** Opening Data records block **

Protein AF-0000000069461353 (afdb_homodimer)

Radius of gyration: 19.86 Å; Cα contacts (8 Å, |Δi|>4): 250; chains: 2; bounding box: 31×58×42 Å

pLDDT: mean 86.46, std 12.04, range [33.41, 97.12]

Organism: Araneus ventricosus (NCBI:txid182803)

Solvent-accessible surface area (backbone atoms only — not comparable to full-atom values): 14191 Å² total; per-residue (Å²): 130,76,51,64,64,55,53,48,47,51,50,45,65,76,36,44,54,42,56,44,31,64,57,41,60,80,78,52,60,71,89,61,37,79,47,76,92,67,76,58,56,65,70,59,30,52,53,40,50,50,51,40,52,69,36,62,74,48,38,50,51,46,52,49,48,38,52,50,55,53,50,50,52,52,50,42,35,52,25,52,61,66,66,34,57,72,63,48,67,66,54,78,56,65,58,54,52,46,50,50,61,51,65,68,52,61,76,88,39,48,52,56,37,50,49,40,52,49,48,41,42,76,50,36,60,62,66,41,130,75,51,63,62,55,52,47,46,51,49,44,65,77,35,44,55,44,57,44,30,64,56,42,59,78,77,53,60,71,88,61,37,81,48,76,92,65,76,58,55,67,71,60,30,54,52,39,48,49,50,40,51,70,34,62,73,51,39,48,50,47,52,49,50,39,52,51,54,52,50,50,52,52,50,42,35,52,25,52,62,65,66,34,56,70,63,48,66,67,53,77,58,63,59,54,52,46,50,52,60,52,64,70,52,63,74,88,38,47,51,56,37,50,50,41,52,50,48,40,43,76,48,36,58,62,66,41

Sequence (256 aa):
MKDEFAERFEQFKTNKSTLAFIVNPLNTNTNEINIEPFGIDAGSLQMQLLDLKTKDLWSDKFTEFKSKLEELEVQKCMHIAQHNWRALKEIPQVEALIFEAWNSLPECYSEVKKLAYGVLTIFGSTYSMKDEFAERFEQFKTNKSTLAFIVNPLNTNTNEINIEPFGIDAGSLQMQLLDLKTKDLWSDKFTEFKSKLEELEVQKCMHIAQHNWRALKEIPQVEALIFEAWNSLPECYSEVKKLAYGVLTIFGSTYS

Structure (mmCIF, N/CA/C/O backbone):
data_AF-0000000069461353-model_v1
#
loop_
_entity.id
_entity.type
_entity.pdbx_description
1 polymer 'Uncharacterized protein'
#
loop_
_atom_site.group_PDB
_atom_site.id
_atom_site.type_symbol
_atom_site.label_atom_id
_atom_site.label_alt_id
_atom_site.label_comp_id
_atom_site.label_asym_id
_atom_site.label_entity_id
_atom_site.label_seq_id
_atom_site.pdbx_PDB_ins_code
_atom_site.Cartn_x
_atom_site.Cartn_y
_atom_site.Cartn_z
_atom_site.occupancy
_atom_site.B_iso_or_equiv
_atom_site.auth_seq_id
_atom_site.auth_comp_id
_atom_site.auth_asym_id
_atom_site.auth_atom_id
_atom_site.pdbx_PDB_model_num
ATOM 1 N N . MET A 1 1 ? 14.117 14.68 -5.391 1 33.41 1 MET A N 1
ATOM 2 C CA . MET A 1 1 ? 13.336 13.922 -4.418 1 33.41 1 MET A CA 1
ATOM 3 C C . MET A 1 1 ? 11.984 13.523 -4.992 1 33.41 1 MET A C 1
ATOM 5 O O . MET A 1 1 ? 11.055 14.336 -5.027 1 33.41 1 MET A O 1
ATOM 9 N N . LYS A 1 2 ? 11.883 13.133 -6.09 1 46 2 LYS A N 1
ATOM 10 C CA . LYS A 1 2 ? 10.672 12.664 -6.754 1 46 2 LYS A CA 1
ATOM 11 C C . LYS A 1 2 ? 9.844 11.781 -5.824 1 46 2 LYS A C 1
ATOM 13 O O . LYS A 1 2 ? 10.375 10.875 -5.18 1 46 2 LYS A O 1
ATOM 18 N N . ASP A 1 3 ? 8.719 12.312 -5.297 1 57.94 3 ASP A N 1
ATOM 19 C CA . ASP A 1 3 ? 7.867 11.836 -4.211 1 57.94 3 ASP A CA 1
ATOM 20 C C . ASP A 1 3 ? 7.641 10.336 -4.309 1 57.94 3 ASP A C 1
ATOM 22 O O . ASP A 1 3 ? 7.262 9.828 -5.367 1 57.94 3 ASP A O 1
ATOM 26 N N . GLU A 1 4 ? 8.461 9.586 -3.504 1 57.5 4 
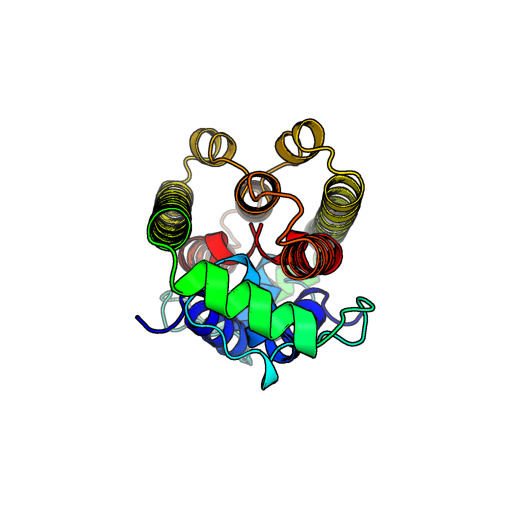GLU A N 1
ATOM 27 C CA . GLU A 1 4 ? 8.344 8.133 -3.375 1 57.5 4 GLU A CA 1
ATOM 28 C C . GLU A 1 4 ? 6.914 7.668 -3.648 1 57.5 4 GLU A C 1
ATOM 30 O O . GLU A 1 4 ? 6.703 6.648 -4.305 1 57.5 4 GLU A O 1
ATOM 35 N N . PHE A 1 5 ? 6.094 8.57 -3.252 1 60.88 5 PHE A N 1
ATOM 36 C CA . PHE A 1 5 ? 4.699 8.234 -3.512 1 60.88 5 PHE A CA 1
ATOM 37 C C . PHE A 1 5 ? 4.406 8.266 -5.008 1 60.88 5 PHE A C 1
ATOM 39 O O . PHE A 1 5 ? 3.766 7.359 -5.539 1 60.88 5 PHE A O 1
ATOM 46 N N . ALA A 1 6 ? 5.02 9.305 -5.488 1 62.16 6 ALA A N 1
ATOM 47 C CA . ALA A 1 6 ? 4.781 9.438 -6.922 1 62.16 6 ALA A CA 1
ATOM 48 C C . ALA A 1 6 ? 5.398 8.266 -7.688 1 62.16 6 ALA A C 1
ATOM 50 O O . ALA A 1 6 ? 4.789 7.742 -8.625 1 62.16 6 ALA A O 1
ATOM 51 N N . GLU A 1 7 ? 6.48 7.934 -7.262 1 65.94 7 GLU A N 1
ATOM 52 C CA . GLU A 1 7 ? 7.18 6.844 -7.93 1 65.94 7 GLU A CA 1
ATOM 53 C C . GLU A 1 7 ? 6.449 5.52 -7.734 1 65.94 7 GLU A C 1
ATOM 55 O O . GLU A 1 7 ? 6.305 4.738 -8.68 1 65.94 7 GLU A O 1
ATOM 60 N N . ARG A 1 8 ? 5.949 5.348 -6.613 1 63.5 8 ARG A N 1
ATOM 61 C CA . ARG A 1 8 ? 5.203 4.129 -6.336 1 63.5 8 ARG A CA 1
ATOM 62 C C . ARG A 1 8 ? 3.912 4.078 -7.145 1 63.5 8 ARG A C 1
ATOM 64 O O . ARG A 1 8 ? 3.541 3.027 -7.672 1 63.5 8 ARG A O 1
ATOM 71 N N . PHE A 1 9 ? 3.432 5.238 -7.254 1 64.38 9 PHE A N 1
ATOM 72 C CA . PHE A 1 9 ? 2.209 5.301 -8.047 1 64.38 9 PHE A CA 1
ATOM 73 C C . PHE A 1 9 ? 2.488 4.953 -9.5 1 64.38 9 PHE A C 1
ATOM 75 O O . PHE A 1 9 ? 1.729 4.207 -10.125 1 64.38 9 PHE A O 1
ATOM 82 N N . GLU A 1 10 ? 3.479 5.504 -9.93 1 67.94 10 GLU A N 1
ATOM 83 C CA . GLU A 1 10 ? 3.807 5.23 -11.32 1 67.94 10 GLU A CA 1
ATOM 84 C C . GLU A 1 10 ? 4.129 3.752 -11.531 1 67.94 10 GLU A C 1
ATOM 86 O O . GLU A 1 10 ? 3.746 3.166 -12.547 1 67.94 10 GLU A O 1
ATOM 91 N N . GLN A 1 11 ? 4.781 3.205 -10.594 1 68.94 11 GLN A N 1
ATOM 92 C CA . GLN A 1 11 ? 5.098 1.782 -10.664 1 68.94 11 GLN A CA 1
ATOM 93 C C . GLN A 1 11 ? 3.828 0.935 -10.625 1 68.94 11 GLN A C 1
ATOM 95 O O . GLN A 1 11 ? 3.707 -0.045 -11.367 1 68.94 11 GLN A O 1
ATOM 100 N N . PHE A 1 12 ? 2.965 1.411 -9.82 1 68.62 12 PHE A N 1
ATOM 101 C CA . PHE A 1 12 ? 1.699 0.697 -9.719 1 68.62 12 PHE A CA 1
ATOM 102 C C . PHE A 1 12 ? 0.912 0.795 -11.016 1 68.62 12 PHE A C 1
ATOM 104 O O . PHE A 1 12 ? 0.339 -0.195 -11.477 1 68.62 12 PHE A O 1
ATOM 111 N N . LYS A 1 13 ? 0.988 1.951 -11.492 1 69.62 13 LYS A N 1
ATOM 112 C CA . LYS A 1 13 ? 0.268 2.186 -12.742 1 69.62 13 LYS A CA 1
ATOM 113 C C . LYS A 1 13 ? 0.815 1.307 -13.867 1 69.62 13 LYS A C 1
ATOM 115 O O . LYS A 1 13 ? 0.048 0.677 -14.602 1 69.62 13 LYS A O 1
ATOM 120 N N . THR A 1 14 ? 2.012 1.189 -13.93 1 73.25 14 THR A N 1
ATOM 121 C CA . THR A 1 14 ? 2.668 0.524 -15.047 1 73.25 14 THR A CA 1
ATOM 122 C C . THR A 1 14 ? 2.643 -0.991 -14.867 1 73.25 14 THR A C 1
ATOM 124 O O . THR A 1 14 ? 2.701 -1.739 -15.844 1 73.25 14 THR A O 1
ATOM 127 N N . ASN A 1 15 ? 2.436 -1.422 -13.656 1 77.94 15 ASN A N 1
ATOM 128 C CA . ASN A 1 15 ? 2.541 -2.852 -13.383 1 77.94 15 ASN A CA 1
ATOM 129 C C . ASN A 1 15 ? 1.267 -3.398 -12.75 1 77.94 15 ASN A C 1
ATOM 131 O O . ASN A 1 15 ? 1.307 -4.395 -12.023 1 77.94 15 ASN A O 1
ATOM 135 N N . LYS A 1 16 ? 0.237 -2.775 -13.086 1 78.69 16 LYS A N 1
ATOM 136 C CA . LYS A 1 16 ? -1.04 -3.115 -12.461 1 78.69 16 LYS A CA 1
ATOM 137 C C . LYS A 1 16 ? -1.382 -4.586 -12.68 1 78.69 16 LYS A C 1
ATOM 139 O O . LYS A 1 16 ? -1.742 -5.293 -11.734 1 78.69 16 LYS A O 1
ATOM 144 N N . SER A 1 17 ? -1.229 -4.988 -13.875 1 83.12 17 SER A N 1
ATOM 145 C CA . SER A 1 17 ? -1.571 -6.367 -14.211 1 83.12 17 SER A CA 1
ATOM 146 C C . SER A 1 17 ? -0.619 -7.352 -13.531 1 83.12 17 SER A C 1
ATOM 148 O O . SER A 1 17 ? -1.034 -8.43 -13.102 1 83.12 17 SER A O 1
ATOM 150 N N . THR A 1 18 ? 0.57 -7.035 -13.477 1 84.5 18 THR A N 1
ATOM 151 C CA . THR A 1 18 ? 1.577 -7.871 -12.836 1 84.5 18 THR A CA 1
ATOM 152 C C . THR A 1 18 ? 1.285 -8.023 -11.344 1 84.5 18 THR A C 1
ATOM 154 O O . THR A 1 18 ? 1.347 -9.125 -10.805 1 84.5 18 THR A O 1
ATOM 157 N N . LEU A 1 19 ? 0.876 -6.988 -10.828 1 82.81 19 LEU A N 1
ATOM 158 C CA . LEU A 1 19 ? 0.565 -7 -9.398 1 82.81 19 LEU A CA 1
ATOM 159 C C . LEU A 1 19 ? -0.721 -7.77 -9.133 1 82.81 19 LEU A C 1
ATOM 161 O O . LEU A 1 19 ? -0.815 -8.5 -8.141 1 82.81 19 LEU A O 1
ATOM 165 N N . ALA A 1 20 ? -1.617 -7.574 -9.984 1 83.62 20 ALA A N 1
ATOM 166 C CA . ALA A 1 20 ? -2.885 -8.289 -9.844 1 83.62 20 ALA A CA 1
ATOM 167 C C . ALA A 1 20 ? -2.678 -9.797 -9.93 1 83.62 20 ALA A C 1
ATOM 169 O O . ALA A 1 20 ? -3.371 -10.57 -9.266 1 83.62 20 ALA A O 1
ATOM 170 N N . PHE A 1 21 ? -1.812 -10.18 -10.727 1 89.19 21 PHE A N 1
ATOM 171 C CA . PHE A 1 21 ? -1.514 -11.586 -10.969 1 89.19 21 PHE A CA 1
ATOM 172 C C . PHE A 1 21 ? -1.203 -12.305 -9.656 1 89.19 21 PHE A C 1
ATOM 174 O O . PHE A 1 21 ? -1.691 -13.414 -9.422 1 89.19 21 PHE A O 1
ATOM 181 N N . ILE A 1 22 ? -0.401 -11.719 -8.797 1 89.88 22 ILE A N 1
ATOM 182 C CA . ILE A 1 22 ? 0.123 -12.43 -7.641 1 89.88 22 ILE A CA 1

** Closing Data records block **

◆ How to complete this task
Where a line in the listing above includes the string "backbone", copy that line.

◆ Solution for this task
Solvent-accessible surface area (backbone atoms only — not comparable to full-atom values): 14191 Å² total; per-residue (Å²): 130,76,51,64,64,55,53,48,47,51,50,45,65,76,36,44,54,42,56,44,31,64,57,41,60,80,78,52,60,71,89,61,37,79,47,76,92,67,76,58,56,65,70,59,30,52,53,40,50,50,51,40,52,69,36,62,74,48,38,50,51,46,52,49,48,38,52,50,55,53,50,50,52,52,50,42,35,52,25,52,61,66,66,34,57,72,63,48,67,66,54,78,56,65,58,54,52,46,50,50,61,51,65,68,52,61,76,88,39,48,52,56,37,50,49,40,52,49,48,41,42,76,50,36,60,62,66,41,130,75,51,63,62,55,52,47,46,51,49,44,65,77,35,44,55,44,57,44,30,64,56,42,59,78,77,53,60,71,88,61,37,81,48,76,92,65,76,58,55,67,71,60,30,54,52,39,48,49,50,40,51,70,34,62,73,51,39,48,50,47,52,49,50,39,52,51,54,52,50,50,52,52,50,42,35,52,25,52,62,65,66,34,56,70,63,48,66,67,53,77,58,63,59,54,52,46,50,52,60,52,64,70,52,63,74,88,38,47,51,56,37,50,50,41,52,50,48,40,43,76,48,36,58,62,66,41
Structure (mmCIF, N/CA/C/O backbone):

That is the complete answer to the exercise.